If Gov. John Hoeven didn't know that at the time he signed off on the
pheasant-season proposal, he certainly knows it now. Ditto for the
higher-ups in the North Dakota Game and Fish Department.

Familiar message

I'm a born-and-raised Minnesotan and even though I now live in
Grand Forks, I still do most of my hunting and fishing on the east
side of the Red. In other words, I don't feel I have a deeply seated
stake in the North Dakota pheasant issue.

I do, however, feel I have a stake in the viewpoints of Herald
outdoors page readers. And when they tell me they feel as if they've
been left out of the pheasant-season process, that neither Hoeven
nor the Game and Fish Department gave them a chance to voice
their concerns, I have an obligation to help get that message across.

It's a message I've heard on numerous occasions.

That's why we've covered the pheasant issue so extensively in the
Herald. And why we'll continue to devote efforts to covering not only
"Pheasantgate" and its eventual outcome (which remains uncertain),
but also access and other North Dakota hunting issues. For proof,
check out the four-part series on access that begins today on Page
1A. The series will continue each of the next three Sundays.

The upcoming round of Advisory Board meetings is a good thing,
because resident hunters - and anyone else with a stake in the
pheasant issue - will have a chance to be heard.

Lessons for future

But I also hope the shapers of outdoors policy in North Dakota learn
from the pheasant-season process. Communication wasn't as good
as it should have been, and that's why so many critics of the
pheasant plan have cried foul.

If communication had been better, the upcoming special round of
meetings wouldn't be necessary. Hunting and fishing license dollars
wouldn't have to be used to pay for two Game and Fish officials -
most likely director Dean Hildebrand and deputy director Roger
Rostvet - and a representative from the governor's office to travel
the state. Or pay for the $623 plane ticket to fly Ken Toop, an
advisory board member from Casselton, N.D., back to North Dakota
from a winter vacation in Arizona.

All told, the upcoming round of special meetings will cost about
$4,000 by the time the smoke clears, according to Paul Schadewald,
chief of the Game and Fish Department's Administrative Services
division.

Considering the scope of the issue, that's probably a bargain.

Now it's up to residents of the state, regardless of their viewpoints,
to attend the meetings and make their feelings known. Game and
Fish will use that input to make a recommendation on the pheasant
season. And the governor, to his credit, has said he'll take that
recommendation to heart.

As the old saying goes, better late than never.

Dokken covers the outdoors.
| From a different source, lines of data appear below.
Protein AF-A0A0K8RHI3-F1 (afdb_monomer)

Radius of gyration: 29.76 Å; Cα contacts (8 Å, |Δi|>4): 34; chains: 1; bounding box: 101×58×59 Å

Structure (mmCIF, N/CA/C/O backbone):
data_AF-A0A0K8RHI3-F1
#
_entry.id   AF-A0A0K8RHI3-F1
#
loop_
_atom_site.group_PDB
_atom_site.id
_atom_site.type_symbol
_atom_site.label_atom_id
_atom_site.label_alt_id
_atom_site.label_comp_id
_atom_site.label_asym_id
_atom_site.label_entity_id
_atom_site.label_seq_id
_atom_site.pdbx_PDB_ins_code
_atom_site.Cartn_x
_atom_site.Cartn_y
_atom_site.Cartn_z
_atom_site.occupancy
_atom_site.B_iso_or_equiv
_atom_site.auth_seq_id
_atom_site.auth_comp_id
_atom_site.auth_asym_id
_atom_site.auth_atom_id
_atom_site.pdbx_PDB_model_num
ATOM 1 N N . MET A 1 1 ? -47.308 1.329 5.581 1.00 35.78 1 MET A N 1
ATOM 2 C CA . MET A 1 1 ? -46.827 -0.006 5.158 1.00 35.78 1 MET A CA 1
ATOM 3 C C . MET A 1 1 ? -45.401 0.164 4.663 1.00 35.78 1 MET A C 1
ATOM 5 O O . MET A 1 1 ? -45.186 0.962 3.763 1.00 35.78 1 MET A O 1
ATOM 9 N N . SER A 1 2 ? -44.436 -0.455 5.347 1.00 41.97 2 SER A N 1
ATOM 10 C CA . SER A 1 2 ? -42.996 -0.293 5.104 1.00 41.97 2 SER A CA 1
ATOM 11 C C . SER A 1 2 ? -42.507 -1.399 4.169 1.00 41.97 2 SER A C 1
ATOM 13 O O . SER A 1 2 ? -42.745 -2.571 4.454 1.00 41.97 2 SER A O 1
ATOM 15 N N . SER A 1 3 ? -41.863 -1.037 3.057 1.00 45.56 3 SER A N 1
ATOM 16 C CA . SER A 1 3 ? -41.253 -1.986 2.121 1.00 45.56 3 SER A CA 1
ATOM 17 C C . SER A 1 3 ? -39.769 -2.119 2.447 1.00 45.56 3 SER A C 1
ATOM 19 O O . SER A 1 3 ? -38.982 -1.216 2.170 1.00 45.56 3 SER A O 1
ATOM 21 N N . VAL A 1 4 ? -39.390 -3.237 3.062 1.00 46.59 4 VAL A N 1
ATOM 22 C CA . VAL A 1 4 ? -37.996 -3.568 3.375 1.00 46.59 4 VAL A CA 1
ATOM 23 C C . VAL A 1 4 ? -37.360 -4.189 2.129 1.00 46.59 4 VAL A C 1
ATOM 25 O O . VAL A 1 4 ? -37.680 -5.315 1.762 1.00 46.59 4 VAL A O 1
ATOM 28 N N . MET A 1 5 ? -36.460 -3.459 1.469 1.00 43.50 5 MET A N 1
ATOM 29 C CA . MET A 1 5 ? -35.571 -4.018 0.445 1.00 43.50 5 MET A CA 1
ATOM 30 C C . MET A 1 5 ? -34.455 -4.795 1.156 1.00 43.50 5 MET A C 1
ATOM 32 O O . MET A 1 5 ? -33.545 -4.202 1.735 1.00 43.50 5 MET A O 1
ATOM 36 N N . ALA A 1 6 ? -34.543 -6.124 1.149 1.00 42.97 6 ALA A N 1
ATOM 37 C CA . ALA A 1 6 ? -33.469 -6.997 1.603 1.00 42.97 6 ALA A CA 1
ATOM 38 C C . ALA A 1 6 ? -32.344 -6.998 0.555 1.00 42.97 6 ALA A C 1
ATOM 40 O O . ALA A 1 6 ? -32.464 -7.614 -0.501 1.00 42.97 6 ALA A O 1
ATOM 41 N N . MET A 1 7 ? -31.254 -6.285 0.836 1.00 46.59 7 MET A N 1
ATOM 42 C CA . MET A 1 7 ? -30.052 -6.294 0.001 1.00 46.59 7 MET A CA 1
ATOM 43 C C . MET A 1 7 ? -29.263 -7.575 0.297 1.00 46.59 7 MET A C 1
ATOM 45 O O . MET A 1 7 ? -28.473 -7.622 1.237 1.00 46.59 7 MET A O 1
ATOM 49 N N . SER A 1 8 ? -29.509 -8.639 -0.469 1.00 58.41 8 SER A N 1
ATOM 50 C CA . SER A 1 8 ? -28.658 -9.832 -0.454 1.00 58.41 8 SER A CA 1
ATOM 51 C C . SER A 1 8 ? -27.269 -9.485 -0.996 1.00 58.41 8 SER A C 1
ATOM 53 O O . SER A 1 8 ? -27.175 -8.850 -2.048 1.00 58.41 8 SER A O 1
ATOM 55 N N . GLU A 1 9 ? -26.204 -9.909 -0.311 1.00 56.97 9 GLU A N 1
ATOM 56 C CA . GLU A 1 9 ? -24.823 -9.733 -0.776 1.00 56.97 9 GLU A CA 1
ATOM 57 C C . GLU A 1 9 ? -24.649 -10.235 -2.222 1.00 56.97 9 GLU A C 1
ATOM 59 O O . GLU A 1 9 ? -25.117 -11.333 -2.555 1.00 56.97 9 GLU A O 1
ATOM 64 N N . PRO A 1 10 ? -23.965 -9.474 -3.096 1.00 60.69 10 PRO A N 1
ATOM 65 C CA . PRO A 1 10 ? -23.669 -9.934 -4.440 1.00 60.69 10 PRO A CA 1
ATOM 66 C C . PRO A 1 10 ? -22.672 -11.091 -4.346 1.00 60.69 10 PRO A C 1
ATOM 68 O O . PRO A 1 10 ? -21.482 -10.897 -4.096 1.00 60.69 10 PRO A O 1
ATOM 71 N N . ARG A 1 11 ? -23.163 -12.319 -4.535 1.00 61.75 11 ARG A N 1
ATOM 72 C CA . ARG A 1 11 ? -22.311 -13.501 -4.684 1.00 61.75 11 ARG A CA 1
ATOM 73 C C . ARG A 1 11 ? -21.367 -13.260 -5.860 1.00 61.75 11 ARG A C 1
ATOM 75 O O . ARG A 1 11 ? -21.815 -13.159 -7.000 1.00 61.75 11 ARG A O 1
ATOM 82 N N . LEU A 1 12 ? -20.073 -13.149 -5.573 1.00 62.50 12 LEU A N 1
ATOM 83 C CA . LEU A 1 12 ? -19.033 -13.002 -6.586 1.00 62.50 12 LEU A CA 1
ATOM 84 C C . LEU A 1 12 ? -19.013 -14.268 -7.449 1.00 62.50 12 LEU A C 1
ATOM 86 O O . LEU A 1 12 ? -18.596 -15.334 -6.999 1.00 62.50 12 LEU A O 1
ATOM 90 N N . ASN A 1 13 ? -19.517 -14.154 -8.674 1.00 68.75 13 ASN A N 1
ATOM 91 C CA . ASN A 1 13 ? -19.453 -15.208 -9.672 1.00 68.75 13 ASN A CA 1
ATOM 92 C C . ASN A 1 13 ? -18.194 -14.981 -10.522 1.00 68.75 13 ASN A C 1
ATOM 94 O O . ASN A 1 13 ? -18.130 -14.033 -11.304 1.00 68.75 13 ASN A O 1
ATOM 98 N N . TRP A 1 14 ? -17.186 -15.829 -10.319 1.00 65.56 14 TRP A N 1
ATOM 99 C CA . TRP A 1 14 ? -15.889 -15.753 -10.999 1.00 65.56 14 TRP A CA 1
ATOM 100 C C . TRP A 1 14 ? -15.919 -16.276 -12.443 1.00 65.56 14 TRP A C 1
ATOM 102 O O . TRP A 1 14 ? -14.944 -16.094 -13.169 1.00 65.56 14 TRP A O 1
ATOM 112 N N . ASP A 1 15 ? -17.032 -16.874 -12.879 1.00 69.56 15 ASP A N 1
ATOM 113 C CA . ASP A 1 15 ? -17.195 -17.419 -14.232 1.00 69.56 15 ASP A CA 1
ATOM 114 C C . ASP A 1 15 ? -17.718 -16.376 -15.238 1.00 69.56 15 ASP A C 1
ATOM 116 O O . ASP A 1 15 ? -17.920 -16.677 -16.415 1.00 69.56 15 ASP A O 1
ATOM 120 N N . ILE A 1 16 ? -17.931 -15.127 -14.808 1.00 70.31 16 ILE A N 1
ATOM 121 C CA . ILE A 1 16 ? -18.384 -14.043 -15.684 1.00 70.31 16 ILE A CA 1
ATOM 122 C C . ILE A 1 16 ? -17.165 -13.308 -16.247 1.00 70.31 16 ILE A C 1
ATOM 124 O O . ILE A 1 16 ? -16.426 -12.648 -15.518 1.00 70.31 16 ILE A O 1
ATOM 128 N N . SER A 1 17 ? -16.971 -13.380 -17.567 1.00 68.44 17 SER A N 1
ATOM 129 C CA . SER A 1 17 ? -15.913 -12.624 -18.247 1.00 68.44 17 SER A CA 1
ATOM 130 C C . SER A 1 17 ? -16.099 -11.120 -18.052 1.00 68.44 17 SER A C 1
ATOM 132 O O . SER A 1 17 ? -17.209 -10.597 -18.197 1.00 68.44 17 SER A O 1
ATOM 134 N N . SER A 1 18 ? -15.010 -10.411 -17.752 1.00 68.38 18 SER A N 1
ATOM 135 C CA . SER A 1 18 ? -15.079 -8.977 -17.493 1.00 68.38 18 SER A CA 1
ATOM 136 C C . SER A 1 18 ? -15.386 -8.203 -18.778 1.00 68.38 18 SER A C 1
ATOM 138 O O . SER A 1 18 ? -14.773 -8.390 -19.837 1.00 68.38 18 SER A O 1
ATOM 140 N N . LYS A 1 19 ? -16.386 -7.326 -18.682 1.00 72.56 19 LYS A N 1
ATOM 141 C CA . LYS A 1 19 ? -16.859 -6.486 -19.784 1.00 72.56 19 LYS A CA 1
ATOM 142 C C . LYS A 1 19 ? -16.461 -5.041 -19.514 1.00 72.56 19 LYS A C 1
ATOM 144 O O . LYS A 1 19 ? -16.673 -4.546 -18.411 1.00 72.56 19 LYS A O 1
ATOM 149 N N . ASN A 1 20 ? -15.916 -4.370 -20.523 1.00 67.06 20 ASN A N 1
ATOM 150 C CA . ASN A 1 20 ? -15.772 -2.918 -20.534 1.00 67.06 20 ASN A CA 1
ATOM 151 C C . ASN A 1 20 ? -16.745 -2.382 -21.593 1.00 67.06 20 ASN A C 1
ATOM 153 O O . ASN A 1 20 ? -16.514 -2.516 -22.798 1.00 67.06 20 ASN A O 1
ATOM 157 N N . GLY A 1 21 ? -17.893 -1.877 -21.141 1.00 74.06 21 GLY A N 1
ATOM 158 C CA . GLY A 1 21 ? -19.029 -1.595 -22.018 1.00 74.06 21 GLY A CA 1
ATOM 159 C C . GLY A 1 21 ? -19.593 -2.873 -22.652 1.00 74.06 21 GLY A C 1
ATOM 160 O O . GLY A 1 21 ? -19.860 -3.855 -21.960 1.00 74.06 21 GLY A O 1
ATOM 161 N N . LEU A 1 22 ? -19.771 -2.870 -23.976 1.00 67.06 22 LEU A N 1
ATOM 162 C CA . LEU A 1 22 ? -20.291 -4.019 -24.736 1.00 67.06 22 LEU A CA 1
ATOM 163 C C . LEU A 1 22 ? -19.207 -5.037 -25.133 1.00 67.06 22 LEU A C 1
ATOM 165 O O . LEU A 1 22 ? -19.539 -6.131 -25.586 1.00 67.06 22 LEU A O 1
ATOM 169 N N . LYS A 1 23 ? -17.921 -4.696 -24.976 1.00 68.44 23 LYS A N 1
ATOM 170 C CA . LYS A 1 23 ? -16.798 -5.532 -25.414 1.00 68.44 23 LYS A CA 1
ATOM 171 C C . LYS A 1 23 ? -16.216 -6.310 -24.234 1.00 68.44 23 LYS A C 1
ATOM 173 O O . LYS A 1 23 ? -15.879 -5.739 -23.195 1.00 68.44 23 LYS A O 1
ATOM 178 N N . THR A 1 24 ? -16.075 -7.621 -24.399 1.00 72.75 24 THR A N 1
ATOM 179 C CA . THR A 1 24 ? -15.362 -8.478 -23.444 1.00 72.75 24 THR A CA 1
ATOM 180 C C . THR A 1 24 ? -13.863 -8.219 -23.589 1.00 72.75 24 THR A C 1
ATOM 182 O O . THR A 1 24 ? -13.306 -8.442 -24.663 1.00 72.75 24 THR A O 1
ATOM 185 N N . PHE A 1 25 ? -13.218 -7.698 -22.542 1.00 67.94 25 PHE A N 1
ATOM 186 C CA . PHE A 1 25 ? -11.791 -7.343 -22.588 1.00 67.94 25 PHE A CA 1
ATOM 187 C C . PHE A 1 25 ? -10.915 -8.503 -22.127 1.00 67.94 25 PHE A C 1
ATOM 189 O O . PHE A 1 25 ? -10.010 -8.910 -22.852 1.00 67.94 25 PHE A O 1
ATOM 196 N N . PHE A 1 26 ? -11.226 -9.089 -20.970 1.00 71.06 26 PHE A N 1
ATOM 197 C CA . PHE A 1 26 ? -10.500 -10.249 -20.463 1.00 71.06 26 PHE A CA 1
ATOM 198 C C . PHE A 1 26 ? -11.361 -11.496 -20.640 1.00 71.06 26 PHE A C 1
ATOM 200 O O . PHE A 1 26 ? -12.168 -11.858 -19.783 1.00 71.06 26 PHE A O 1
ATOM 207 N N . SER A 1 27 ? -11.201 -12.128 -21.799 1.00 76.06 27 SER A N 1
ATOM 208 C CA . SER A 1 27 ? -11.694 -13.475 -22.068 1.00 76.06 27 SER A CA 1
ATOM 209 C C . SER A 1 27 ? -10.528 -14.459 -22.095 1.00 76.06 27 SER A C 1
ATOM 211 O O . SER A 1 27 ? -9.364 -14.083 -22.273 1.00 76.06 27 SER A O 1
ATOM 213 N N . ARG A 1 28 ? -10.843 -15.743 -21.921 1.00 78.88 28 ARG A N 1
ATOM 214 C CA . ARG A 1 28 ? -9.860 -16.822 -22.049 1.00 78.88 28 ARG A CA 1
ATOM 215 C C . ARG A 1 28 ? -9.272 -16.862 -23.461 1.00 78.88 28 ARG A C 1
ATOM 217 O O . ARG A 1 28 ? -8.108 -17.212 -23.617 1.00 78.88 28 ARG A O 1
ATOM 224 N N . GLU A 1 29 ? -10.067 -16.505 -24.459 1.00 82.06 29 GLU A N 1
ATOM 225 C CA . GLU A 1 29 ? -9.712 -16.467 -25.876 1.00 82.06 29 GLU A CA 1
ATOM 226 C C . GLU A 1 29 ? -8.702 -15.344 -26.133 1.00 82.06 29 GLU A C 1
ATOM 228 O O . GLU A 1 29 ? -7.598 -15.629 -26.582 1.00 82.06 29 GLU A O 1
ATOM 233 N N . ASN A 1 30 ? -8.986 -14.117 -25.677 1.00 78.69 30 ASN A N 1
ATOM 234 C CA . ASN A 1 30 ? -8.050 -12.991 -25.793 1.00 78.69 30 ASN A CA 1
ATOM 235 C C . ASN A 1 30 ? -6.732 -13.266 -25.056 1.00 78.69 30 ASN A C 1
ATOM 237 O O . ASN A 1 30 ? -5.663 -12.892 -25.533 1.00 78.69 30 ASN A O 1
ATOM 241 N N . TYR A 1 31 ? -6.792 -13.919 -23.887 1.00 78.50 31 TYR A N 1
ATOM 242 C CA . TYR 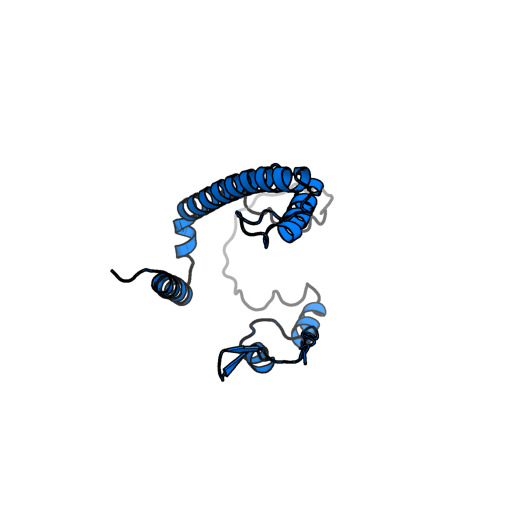A 1 31 ? -5.579 -14.317 -23.176 1.00 78.50 31 TYR A CA 1
ATOM 243 C C . TYR A 1 31 ? -4.767 -15.318 -23.998 1.00 78.50 31 TYR A C 1
ATOM 245 O O . TYR A 1 31 ? -3.558 -15.181 -24.078 1.00 78.50 31 TYR A O 1
ATOM 253 N N . LYS A 1 32 ? -5.392 -16.303 -24.646 1.00 79.69 32 LYS A N 1
ATOM 254 C CA . LYS A 1 32 ? -4.662 -17.256 -25.493 1.00 79.69 32 LYS A CA 1
ATOM 255 C C . LYS A 1 32 ? -4.047 -16.600 -26.730 1.00 79.69 32 LYS A C 1
ATOM 257 O O . LYS A 1 32 ? -2.923 -16.945 -27.067 1.00 79.69 32 LYS A O 1
ATOM 262 N N . ASP A 1 33 ? -4.753 -15.666 -27.360 1.00 82.62 33 ASP A N 1
ATOM 263 C CA . ASP A 1 33 ? -4.316 -15.040 -28.614 1.00 82.62 33 ASP A CA 1
ATOM 264 C C . ASP A 1 33 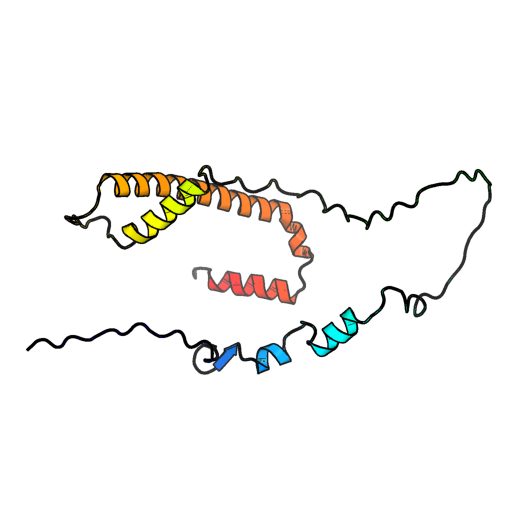? -3.188 -14.016 -28.412 1.00 82.62 33 ASP A C 1
ATOM 266 O O . ASP A 1 33 ? -2.396 -13.769 -29.321 1.00 82.62 33 ASP A O 1
ATOM 270 N N . HIS A 1 34 ? -3.098 -13.419 -27.219 1.00 79.69 34 HIS A N 1
ATOM 271 C CA . HIS A 1 34 ? -2.135 -12.354 -26.919 1.00 79.69 34 HIS A CA 1
ATOM 272 C C . HIS A 1 34 ? -1.121 -12.702 -25.823 1.00 79.69 34 HIS A C 1
ATOM 274 O O . HIS A 1 34 ? -0.196 -11.926 -25.580 1.00 79.69 34 HIS A O 1
ATOM 280 N N . SER A 1 35 ? -1.268 -13.835 -25.133 1.00 76.56 35 SER A N 1
ATOM 281 C CA . SER A 1 35 ? -0.315 -14.234 -24.099 1.00 76.56 35 SER A CA 1
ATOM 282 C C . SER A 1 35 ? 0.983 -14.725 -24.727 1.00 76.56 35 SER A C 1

He can be reached at 780-1148; (800)
477-6572, extension 148; or bdokk


----------



## KEN W (Feb 22, 2002)

Fetch...There is an article in the Minot Daily News today by Jim Miller.I went to their site but can't find it or I would put it here.The first meeting is in Minot tomorrow night.He makes some very good points.Basically saying if it's votes that matter,then it is time to stand up and be counted.


----------